Growth in UK factories’ order books and output has slowed to its weakest in 18 months as cost pressures, supply bottlenecks and softer demand hit British industry.
The latest update on manufacturing from the CBI found business optimism fell for a third quarter running amid signs that the strong expansion of the past year has come to an end.
Despite the slowdown, the employers’ lobby group said there had been solid growth in factory jobs and welcomed evidence of a pickup in investment intentions.
It urged Boris Johnson’s successor as prime minister to announce a permanent tax break to boost capital spending when the government’s two-year super-deduction – 130% relief on purchases of equipment – ends next year.
The CBI’s quarterly industrial trends survey also found cost and price pressures easing but still at historically high levels.

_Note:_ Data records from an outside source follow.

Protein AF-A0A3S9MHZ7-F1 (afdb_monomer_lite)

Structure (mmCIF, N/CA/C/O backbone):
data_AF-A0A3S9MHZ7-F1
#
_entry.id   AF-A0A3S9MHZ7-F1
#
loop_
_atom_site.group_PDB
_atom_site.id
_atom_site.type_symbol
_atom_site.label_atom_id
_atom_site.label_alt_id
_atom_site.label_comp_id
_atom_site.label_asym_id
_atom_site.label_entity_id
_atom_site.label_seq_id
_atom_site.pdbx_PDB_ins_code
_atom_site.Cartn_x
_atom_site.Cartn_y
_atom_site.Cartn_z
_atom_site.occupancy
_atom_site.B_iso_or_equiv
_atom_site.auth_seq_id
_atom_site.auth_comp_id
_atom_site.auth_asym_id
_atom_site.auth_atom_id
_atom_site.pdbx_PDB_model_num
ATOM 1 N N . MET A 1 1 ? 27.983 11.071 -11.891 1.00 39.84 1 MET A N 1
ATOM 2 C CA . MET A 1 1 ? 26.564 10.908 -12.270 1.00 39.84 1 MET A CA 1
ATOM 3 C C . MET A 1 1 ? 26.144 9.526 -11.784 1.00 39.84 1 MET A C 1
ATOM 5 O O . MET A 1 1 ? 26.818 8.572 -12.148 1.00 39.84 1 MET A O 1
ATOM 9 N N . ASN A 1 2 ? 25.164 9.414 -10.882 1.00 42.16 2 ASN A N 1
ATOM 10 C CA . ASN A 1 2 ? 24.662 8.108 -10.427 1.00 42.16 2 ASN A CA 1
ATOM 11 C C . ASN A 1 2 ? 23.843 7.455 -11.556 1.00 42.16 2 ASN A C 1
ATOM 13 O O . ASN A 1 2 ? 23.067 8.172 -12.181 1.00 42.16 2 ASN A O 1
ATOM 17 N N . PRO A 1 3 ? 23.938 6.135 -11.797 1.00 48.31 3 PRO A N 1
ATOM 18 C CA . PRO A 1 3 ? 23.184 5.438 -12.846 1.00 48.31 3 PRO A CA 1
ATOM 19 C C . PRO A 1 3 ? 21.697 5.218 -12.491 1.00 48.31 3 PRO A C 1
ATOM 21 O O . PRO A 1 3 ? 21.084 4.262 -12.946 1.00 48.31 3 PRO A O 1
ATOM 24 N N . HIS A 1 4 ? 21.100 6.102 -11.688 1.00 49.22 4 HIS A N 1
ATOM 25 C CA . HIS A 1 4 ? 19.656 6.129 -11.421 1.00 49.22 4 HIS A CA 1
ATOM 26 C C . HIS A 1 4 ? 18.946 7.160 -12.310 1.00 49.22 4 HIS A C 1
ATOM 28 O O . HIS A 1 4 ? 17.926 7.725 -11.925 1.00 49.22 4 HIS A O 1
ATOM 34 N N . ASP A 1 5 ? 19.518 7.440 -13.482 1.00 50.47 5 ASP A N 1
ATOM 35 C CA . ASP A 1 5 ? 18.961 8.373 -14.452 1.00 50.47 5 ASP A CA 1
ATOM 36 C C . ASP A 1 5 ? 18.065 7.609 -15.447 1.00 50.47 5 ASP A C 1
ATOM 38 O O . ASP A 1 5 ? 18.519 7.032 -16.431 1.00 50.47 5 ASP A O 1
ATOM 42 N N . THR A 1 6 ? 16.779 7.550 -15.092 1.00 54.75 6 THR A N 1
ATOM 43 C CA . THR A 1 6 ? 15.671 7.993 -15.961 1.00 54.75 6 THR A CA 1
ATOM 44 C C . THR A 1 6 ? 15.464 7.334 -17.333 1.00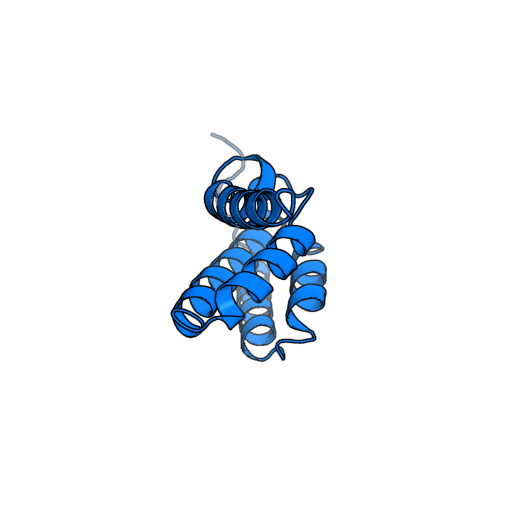 54.75 6 THR A C 1
ATOM 46 O O . THR A 1 6 ? 15.024 7.984 -18.279 1.00 54.75 6 THR A O 1
ATOM 49 N N . LEU A 1 7 ? 15.612 6.016 -17.441 1.00 49.41 7 LEU A N 1
ATOM 50 C CA . LEU A 1 7 ? 14.809 5.259 -18.411 1.00 49.41 7 LEU A CA 1
ATOM 51 C C . LEU A 1 7 ? 13.637 4.633 -17.666 1.00 49.41 7 LEU A C 1
ATOM 53 O O . LEU A 1 7 ? 13.656 3.448 -17.356 1.00 49.41 7 LEU A O 1
ATOM 57 N N . THR A 1 8 ? 12.643 5.457 -17.325 1.00 55.53 8 THR A N 1
ATOM 58 C CA . THR A 1 8 ? 11.343 4.938 -16.907 1.00 55.53 8 THR A CA 1
ATOM 59 C C . THR A 1 8 ? 10.807 4.122 -18.069 1.00 55.53 8 THR A C 1
ATOM 61 O O . THR A 1 8 ? 10.434 4.672 -19.107 1.00 55.53 8 THR A O 1
ATOM 64 N N . ASP A 1 9 ? 10.876 2.804 -17.933 1.00 56.03 9 ASP A N 1
ATOM 65 C CA . ASP A 1 9 ? 10.342 1.893 -18.927 1.00 56.03 9 ASP A CA 1
ATOM 66 C C . ASP A 1 9 ? 8.844 2.224 -19.075 1.00 56.03 9 ASP A C 1
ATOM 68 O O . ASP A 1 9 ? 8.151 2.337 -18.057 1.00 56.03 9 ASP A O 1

Anna Leach, its deputy chief economist, said: “The manufacturing sector has been an economic bright spot in recent months, but output and orders have softened amid ongoing cost pressures, supply challenges and a generalised weakening in economic conditions both in the UK and globally.
“It is encouraging, however, to see investment intentions firming. Stronger investment will be vital if the UK is to reinvigorate growth and keep recession at bay. The new prime minister will need to act quickly to fan the flames of these ambitions by announcing a permanent successor to the super deduction and urgently reforming an outdated business rates system that currently acts as a tax on investment.”
More firms told the survey that output had risen in the latest three months than reported a fall in production, but the gap of 6 percentage points was down from 19 points in April and the lowest since April 2021.